Processed Archives
Processed Archives: Finding Aid Component packages from Forensic Toolkit
Processed Archives packages are packages of files created by the Archival Processing Unit using either Forensic Toolkit (FTK) or a file manager. Subsequently, they are exported by the Digital Archives team. They are also known as Finding Aid Component (FA component) packages. More information on the Processing steps can be found on Digital Archives documentation website. The following diagram shows how this type of package may look like.
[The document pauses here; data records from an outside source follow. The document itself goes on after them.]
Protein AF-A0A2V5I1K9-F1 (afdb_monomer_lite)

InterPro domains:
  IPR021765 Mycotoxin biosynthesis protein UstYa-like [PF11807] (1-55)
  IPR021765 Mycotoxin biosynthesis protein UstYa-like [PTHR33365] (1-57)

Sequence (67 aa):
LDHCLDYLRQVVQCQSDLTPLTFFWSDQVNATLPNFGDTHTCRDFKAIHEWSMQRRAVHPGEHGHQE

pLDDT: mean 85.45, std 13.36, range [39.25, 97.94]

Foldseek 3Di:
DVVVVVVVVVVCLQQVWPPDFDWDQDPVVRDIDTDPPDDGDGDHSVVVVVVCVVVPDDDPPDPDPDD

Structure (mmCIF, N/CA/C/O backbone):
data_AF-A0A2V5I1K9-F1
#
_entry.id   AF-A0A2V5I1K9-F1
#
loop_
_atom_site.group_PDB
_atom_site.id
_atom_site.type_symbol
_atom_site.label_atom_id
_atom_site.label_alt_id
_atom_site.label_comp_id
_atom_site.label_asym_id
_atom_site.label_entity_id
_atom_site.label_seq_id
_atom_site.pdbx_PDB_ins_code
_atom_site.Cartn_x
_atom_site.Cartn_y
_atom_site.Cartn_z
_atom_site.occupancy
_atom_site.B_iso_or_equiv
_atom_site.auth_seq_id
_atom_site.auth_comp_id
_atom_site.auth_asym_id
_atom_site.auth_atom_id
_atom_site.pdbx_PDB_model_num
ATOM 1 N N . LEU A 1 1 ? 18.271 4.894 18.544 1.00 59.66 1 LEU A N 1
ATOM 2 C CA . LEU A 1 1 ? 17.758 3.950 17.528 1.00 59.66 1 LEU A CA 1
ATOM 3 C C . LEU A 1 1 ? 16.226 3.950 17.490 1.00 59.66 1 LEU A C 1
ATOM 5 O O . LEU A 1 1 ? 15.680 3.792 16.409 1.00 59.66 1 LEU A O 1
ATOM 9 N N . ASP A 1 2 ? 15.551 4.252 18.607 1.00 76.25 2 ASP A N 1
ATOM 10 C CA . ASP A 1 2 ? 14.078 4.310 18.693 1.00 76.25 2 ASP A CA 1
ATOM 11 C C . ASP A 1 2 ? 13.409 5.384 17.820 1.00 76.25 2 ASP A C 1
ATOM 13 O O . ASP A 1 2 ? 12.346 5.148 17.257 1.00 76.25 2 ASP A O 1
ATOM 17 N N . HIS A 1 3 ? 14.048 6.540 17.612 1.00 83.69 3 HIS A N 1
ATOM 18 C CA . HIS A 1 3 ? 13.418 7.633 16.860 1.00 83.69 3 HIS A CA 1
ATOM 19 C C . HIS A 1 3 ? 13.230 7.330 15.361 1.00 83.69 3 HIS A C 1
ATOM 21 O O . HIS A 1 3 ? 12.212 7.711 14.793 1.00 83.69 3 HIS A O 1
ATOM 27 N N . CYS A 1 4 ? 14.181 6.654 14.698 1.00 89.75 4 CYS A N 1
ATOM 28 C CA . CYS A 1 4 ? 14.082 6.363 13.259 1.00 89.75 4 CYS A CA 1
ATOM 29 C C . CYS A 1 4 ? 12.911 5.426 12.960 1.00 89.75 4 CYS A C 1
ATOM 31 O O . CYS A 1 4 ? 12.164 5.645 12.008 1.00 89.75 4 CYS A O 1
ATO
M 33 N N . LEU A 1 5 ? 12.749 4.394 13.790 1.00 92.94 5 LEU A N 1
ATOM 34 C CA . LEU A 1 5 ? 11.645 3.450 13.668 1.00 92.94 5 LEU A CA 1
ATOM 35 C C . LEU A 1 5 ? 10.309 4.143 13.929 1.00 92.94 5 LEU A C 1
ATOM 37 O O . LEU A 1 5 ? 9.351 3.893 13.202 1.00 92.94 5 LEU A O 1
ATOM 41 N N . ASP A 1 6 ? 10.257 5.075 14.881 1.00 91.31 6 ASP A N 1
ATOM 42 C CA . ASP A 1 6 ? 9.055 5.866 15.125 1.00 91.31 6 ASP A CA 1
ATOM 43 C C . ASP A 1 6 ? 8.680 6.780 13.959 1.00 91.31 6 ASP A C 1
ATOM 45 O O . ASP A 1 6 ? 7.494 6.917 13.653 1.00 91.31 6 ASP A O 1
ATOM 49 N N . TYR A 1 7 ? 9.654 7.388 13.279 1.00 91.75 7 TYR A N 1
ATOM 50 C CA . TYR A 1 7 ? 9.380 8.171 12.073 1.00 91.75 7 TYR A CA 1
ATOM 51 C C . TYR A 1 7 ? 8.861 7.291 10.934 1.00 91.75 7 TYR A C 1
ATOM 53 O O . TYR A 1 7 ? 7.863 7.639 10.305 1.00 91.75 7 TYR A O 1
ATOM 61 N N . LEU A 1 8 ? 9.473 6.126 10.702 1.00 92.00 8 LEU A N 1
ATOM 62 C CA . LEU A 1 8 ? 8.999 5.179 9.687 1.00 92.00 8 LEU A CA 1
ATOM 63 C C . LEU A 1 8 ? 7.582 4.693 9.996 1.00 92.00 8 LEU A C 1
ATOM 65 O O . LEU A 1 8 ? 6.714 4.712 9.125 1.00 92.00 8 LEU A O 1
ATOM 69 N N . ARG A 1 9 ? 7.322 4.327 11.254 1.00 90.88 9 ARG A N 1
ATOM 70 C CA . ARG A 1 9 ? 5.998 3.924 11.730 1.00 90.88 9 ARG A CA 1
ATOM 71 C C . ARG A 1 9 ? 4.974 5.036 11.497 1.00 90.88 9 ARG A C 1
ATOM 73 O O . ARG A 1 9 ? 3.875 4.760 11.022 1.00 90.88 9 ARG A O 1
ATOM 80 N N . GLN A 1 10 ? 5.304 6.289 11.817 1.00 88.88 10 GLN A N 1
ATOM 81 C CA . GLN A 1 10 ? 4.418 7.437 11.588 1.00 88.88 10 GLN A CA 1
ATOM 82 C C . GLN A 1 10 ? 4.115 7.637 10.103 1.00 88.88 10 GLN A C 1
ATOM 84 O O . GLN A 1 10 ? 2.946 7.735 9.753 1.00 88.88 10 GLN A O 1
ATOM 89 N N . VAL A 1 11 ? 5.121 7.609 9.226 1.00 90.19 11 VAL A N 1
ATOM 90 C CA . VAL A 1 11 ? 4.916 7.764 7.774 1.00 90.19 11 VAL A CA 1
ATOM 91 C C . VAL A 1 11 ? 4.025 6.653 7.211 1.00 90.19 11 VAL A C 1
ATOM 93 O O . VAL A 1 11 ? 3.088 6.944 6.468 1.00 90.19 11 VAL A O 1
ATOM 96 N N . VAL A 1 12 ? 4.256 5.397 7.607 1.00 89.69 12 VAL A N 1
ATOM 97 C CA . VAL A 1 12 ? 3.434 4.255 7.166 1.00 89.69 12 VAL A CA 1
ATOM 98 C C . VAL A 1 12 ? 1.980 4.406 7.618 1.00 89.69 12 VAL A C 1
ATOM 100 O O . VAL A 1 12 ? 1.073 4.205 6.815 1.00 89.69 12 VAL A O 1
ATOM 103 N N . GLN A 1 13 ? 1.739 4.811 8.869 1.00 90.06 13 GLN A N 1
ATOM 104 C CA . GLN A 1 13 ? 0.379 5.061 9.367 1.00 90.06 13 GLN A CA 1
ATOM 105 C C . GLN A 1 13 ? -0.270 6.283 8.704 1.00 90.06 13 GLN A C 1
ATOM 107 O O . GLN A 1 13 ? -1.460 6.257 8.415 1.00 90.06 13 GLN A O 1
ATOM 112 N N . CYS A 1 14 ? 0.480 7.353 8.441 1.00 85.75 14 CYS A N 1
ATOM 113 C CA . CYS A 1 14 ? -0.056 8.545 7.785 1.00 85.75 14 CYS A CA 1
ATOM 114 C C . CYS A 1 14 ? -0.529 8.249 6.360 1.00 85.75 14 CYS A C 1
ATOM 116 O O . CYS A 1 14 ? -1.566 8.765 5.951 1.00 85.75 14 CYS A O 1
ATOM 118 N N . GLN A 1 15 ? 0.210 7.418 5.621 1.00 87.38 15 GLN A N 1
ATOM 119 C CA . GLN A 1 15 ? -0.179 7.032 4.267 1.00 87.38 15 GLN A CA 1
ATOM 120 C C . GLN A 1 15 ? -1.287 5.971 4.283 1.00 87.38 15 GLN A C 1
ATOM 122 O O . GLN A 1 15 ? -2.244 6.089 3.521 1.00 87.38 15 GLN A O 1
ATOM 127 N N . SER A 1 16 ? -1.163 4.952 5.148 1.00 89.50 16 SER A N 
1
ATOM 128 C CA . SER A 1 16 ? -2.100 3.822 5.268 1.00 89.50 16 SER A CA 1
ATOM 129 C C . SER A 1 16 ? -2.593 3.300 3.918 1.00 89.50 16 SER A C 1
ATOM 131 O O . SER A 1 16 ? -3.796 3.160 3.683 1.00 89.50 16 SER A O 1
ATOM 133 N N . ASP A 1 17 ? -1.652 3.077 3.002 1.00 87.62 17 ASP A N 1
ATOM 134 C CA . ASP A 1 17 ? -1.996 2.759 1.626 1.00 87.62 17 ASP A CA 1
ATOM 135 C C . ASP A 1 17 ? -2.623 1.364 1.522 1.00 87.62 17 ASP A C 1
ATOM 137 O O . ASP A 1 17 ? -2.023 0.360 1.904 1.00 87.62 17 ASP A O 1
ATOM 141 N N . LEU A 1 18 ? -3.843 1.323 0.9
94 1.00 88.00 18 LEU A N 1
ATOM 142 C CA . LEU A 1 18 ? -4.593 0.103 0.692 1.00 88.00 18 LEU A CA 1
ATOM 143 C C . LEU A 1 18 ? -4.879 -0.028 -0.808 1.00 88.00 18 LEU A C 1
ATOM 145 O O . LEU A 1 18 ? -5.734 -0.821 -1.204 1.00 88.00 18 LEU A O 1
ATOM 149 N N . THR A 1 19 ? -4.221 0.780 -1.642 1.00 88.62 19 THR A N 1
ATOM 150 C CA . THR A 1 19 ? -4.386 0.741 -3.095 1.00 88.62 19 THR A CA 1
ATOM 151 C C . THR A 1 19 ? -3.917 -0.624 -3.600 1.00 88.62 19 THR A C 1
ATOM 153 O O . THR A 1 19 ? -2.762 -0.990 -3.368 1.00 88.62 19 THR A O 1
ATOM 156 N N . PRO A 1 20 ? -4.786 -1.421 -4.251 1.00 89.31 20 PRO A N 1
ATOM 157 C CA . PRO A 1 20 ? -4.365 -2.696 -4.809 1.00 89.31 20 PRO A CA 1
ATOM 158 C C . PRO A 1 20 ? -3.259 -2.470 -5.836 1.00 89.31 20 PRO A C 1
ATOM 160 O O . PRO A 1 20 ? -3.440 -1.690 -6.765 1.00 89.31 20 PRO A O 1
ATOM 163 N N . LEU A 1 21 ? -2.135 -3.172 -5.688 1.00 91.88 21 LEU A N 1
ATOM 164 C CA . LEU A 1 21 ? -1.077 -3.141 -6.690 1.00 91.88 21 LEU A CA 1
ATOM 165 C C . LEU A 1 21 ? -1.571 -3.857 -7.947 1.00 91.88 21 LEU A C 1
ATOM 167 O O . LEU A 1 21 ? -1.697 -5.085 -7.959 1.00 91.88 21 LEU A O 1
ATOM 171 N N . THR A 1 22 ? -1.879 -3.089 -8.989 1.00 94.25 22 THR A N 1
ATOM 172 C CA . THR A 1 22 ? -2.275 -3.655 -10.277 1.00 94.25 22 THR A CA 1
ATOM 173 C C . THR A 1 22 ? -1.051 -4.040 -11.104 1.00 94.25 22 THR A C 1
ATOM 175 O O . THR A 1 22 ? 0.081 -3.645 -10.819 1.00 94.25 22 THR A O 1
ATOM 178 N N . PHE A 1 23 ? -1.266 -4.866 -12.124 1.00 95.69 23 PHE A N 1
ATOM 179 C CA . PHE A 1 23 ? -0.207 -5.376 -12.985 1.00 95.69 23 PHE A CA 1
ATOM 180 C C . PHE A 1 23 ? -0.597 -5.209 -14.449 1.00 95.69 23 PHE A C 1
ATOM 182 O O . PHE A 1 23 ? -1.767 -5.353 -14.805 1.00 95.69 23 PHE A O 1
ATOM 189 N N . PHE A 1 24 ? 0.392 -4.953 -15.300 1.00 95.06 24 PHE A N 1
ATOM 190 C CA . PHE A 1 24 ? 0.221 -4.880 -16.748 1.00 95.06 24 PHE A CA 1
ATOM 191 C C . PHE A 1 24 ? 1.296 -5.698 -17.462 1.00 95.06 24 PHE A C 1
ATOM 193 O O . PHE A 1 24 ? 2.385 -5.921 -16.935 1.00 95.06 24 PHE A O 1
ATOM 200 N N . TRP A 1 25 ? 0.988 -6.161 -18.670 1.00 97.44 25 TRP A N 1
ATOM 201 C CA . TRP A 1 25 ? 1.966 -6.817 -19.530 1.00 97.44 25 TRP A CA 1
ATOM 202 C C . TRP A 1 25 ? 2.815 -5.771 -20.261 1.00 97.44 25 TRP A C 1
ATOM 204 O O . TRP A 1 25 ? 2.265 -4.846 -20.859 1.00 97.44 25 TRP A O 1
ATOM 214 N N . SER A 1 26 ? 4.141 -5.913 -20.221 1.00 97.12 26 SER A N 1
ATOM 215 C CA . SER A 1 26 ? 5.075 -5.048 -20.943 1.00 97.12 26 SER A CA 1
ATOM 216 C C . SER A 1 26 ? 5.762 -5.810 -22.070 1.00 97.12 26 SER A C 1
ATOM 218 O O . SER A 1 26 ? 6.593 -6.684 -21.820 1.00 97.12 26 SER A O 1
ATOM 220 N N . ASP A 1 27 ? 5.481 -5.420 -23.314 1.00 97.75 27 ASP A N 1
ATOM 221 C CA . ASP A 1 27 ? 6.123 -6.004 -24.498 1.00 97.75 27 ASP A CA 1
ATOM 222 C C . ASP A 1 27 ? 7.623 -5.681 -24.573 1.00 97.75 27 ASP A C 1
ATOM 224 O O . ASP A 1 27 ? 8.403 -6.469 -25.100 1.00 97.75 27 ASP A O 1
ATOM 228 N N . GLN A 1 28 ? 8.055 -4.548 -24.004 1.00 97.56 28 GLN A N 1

The top-level folder should be named after the finding aid component ID, aka the Electronic Records Identifier, e.g. M1234_ER_0001. This top-level folder should also include a “metadata” and an “objects” folder. Within the “metadata” folder, there should be a CSV file, named with the same finding aid component ID. Within the “objects” folder, it should have one or more files.
Data Model
Born-Digital Archives Data Model is created to accommodate a wide range of content collected by the NYPL Digital Archives program. It is designed to be adaptable to legacy collections as well as Digital Archives’ future acquisitions.
Data Model Description
The following data model describes how a FA component package will be structured after ingested into the digital repository software, Preservica.
Each component forms a Structural Object (SO), named as “DI/EM/ER Container”, which can be understood as a folder. DI stands for Digital Image; EM stands for Email; and ER stands for Electronic Record. DI/EM/ER Container must have one metadata SO, named “(original folder title)_metadata”, and one contents SO, “(original folder title)_contents”. Within the metadata SO, there may not have any file, or it may have metadata file(s). Within the contents SO, there can be Information Object(s) (IO), also known as asset(s), and/or file and folder hierarchy, depending on the original content structure.
Process
The Born-Digital Archives Ingest instructions document how Digital Preservation (DP) staff move FA component packages from temporary storage locations to the Library’s digital repository hosted on Preservica.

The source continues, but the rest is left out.